Middle Class Misses Out On Recovery As Poor, Rich Grab Jobs: Report

Midlevel Workers Jobs Recovery

The job market may be bouncing back, but only for those making a lot of money or not much of it at all.

Middle income jobs have accounted for only 34 percent of employment gains since February 2010, according to Wells Fargo calculations cited by Bloomberg, even though they employ 40 percent of workers. During the same period, the lowest paying jobs made up 46 percent of employment growth, while the highest paying jobs, which only employ 15 percent of the population, accounted for 20 percent of gains.

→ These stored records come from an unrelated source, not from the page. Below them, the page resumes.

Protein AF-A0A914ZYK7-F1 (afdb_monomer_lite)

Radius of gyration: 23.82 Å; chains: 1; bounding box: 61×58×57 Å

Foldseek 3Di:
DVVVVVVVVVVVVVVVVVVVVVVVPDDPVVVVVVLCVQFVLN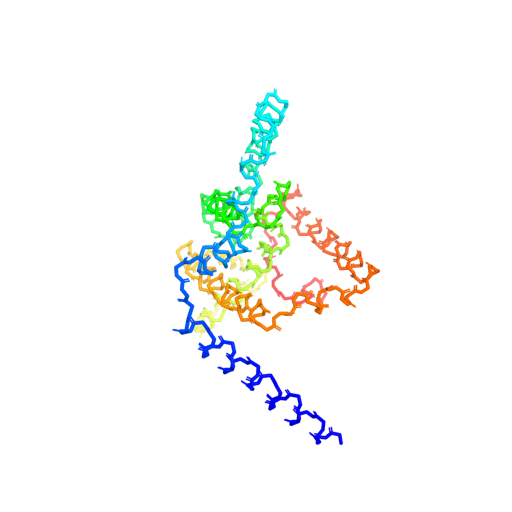VCVVVDDCPPCVVVVVVVVVVVVVVQLVVLQVLCVLLLAHSVVSVVQQVVQQVVCSGGPPDDVDGDHDDLLVSNVLSLVLVVVLVVPPPPDDDDPDPPCPPQPPPVVSPPNVSSVVSSVVVVVVVVVVVVVCVVVVVVVVVVVDDPVNVVVVVVVSVVVSVVSCVCVVVVVPRDDPDSDPCVVPD

Sequence (227 aa):
MERRLFQTNLSIVRKIVYQLNLVRTWKRVEWMHFWRRRIPLLSWLPTYDWREDFLKDVINGIMISILYIPQGLAYGMMVGIPPIYGIYTGIVGPLVYTFLGTSHQASTGAYAIISLMVGSVVEQASNGVNKLDFNTNSTPALCCSERMRNVDPMEAVKISSLLAFYVGIIQVVLGLLNAGLLAVWLSDQLVEGLTSGAAVHVLFSQLKSMTGMRNLPRTSDNFGIIK

Organism: Parascaris univalens (NCBI:txid6257)

pLDDT: mean 76.25, std 15.77, range [34.06, 95.25]

InterPro domains:
  IPR001902 SLC26A/SulP transporter [PTHR11814] (30-225)
  IPR011547 SLC26A/SulP transporter domain [PF00916] (54-223)

Secondary structure (DSSP, 8-state):
-HHHHHHHHHHHHHHHHHHHHHHHT--HHHHHHHHHHH-THHHHGGG--TTTHHHHHHHHHHHHHHHHHHHHHHHHHHHTS-HHHHHHHHHHHHHHHHHH-S-SS------HHHHHHHHHHHHHHHHHHTT-------TTSTTT--------HHHHHHHHHHHHHHHHHHHHHHHHTTTHHHHTTS-HHHHHHHHHHHHHHHHHHHHHHHTT-TTS----STTTT--

Structure (mmCIF, N/CA/C/O backbone):
data_AF-A0A914ZYK7-F1
#
_entry.id   AF-A0A914ZYK7-F1
#
loop_
_atom_site.group_PDB
_atom_site.id
_atom_site.type_symbol
_atom_site.label_atom_id
_atom_site.label_alt_id
_atom_site.label_comp_id
_atom_site.label_asym_id
_atom_site.label_entity_id
_atom_site.label_seq_id
_atom_site.pdbx_PDB_ins_code
_atom_site.Cartn_x
_atom_site.Cartn_y
_atom_site.Cartn_z
_atom_site.occupancy
_atom_site.B_iso_or_equiv
_atom_site.auth_seq_id
_atom_site.auth_comp_id
_atom_site.auth_asym_id
_atom_site.auth_atom_id
_atom_site.pdbx_PDB_model_num
ATOM 1 N N . MET A 1 1 ? 4.730 -38.338 15.676 1.00 53.38 1 MET A N 1
ATOM 2 C CA . MET A 1 1 ? 4.452 -36.884 15.602 1.00 53.38 1 MET A CA 1
ATOM 3 C C . MET A 1 1 ? 3.141 -36.579 14.853 1.00 53.38 1 MET A C 1
ATOM 5 O O . MET A 1 1 ? 2.454 -35.642 15.231 1.00 53.38 1 MET A O 1
ATOM 9 N N . GLU A 1 2 ? 2.710 -37.418 13.899 1.00 52.16 2 GLU A N 1
ATOM 10 C CA . GLU A 1 2 ? 1.474 -37.241 13.100 1.00 52.16 2 GLU A CA 1
ATOM 11 C C . GLU A 1 2 ? 0.143 -37.263 13.873 1.00 52.16 2 GLU A C 1
ATOM 13 O O . GLU A 1 2 ? -0.791 -36.553 13.509 1.00 52.16 2 GLU A O 1
ATOM 18 N N . ARG A 1 3 ? 0.031 -38.012 14.981 1.00 45.09 3 ARG A N 1
ATOM 19 C CA . ARG A 1 3 ? -1.246 -38.119 15.719 1.00 45.09 3 ARG A CA 1
ATOM 20 C C . ARG A 1 3 ? -1.719 -36.800 16.352 1.00 45.09 3 ARG A C 1
ATOM 22 O O . ARG A 1 3 ? -2.914 -36.648 16.582 1.00 45.09 3 ARG A O 1
ATOM 29 N N . ARG A 1 4 ? -0.821 -35.833 16.601 1.00 44.78 4 ARG A N 1
ATOM 30 C CA . ARG A 1 4 ? -1.204 -34.509 17.133 1.00 44.78 4 ARG A CA 1
ATOM 31 C C . ARG A 1 4 ? -1.773 -33.578 16.054 1.00 44.78 4 ARG A C 1
ATOM 33 O O . ARG A 1 4 ? -2.666 -32.805 16.370 1.00 44.78 4 ARG A O 1
ATOM 40 N N . LEU A 1 5 ? -1.328 -33.700 14.796 1.00 50.72 5 LEU A N 1
ATOM 41 C CA . LEU A 1 5 ? -1.812 -32.885 13.667 1.00 50.72 5 LEU A CA 1
ATOM 42 C C . LEU A 1 5 ? -3.253 -33.235 13.257 1.00 50.72 5 LEU A C 1
ATOM 44 O O . LEU A 1 5 ? -4.019 -32.370 12.829 1.00 50.72 5 LEU A O 1
ATOM 48 N N . PHE A 1 6 ? -3.642 -34.502 13.416 1.00 45.44 6 PHE A N 1
ATOM 49 C CA . PHE A 1 6 ? -5.001 -34.952 13.105 1.00 45.44 6 PHE A CA 1
ATOM 50 C C . PHE A 1 6 ? -6.025 -34.474 14.151 1.00 45.44 6 PHE A C 1
ATOM 52 O O . PHE A 1 6 ? -7.152 -34.117 13.807 1.00 45.44 6 PHE A O 1
ATOM 59 N N . GLN A 1 7 ? -5.622 -34.389 15.426 1.00 52.88 7 GLN A N 1
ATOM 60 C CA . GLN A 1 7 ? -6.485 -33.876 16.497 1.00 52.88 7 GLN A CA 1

But the phenomenon isn’t just confined to this most recent downturn. More than 90 percent of middle-skill job loss since the mid-1980s has taken place right around a recession, according to a March study from the National Bureau of Economic Research. In addition, almost all of the job loss during those recessions can be attributed to a drop in middle-skill occupations.

And it could be bad news for the trajectory of the recovery: “Jobless recoveries are observed only in these disappearing, middle-skill jobs,” the NBER researchers wrote in their study. The jobs at the high and low paying end of the spectrum are less likely to experience losses and if they do, they rebound shortly after a recession ends, the report adds.

The low-wage job rebound is especially apparent in one industry: the restaurant sector. The restaurant and food service industries added 188,500 jobs last month, while net U.S. employment gains amounted to 120,000 after accounting for last month’s job losses. That’s not great news for job seekers looking for work, however. The restaurant industry is one of just two sectors that experienced a decline in wages last year.

By concentrating much of the gains in low-wage jobs like those in the food services sector, employers are managing to squeeze more out of their employees than ever. SP 500 companies made an average of $420,000 per employee last year, a full ninth better than the amount they pulled in per worker in 2007.

And while some employers are offering high-skill jobs, they’re having trouble finding qualified applicants. Companies like Boeing and Dow Chemical are fighting to hire the limited number of engineers and other highly-skilled worker to fill their offices, according to separate Bloomberg report.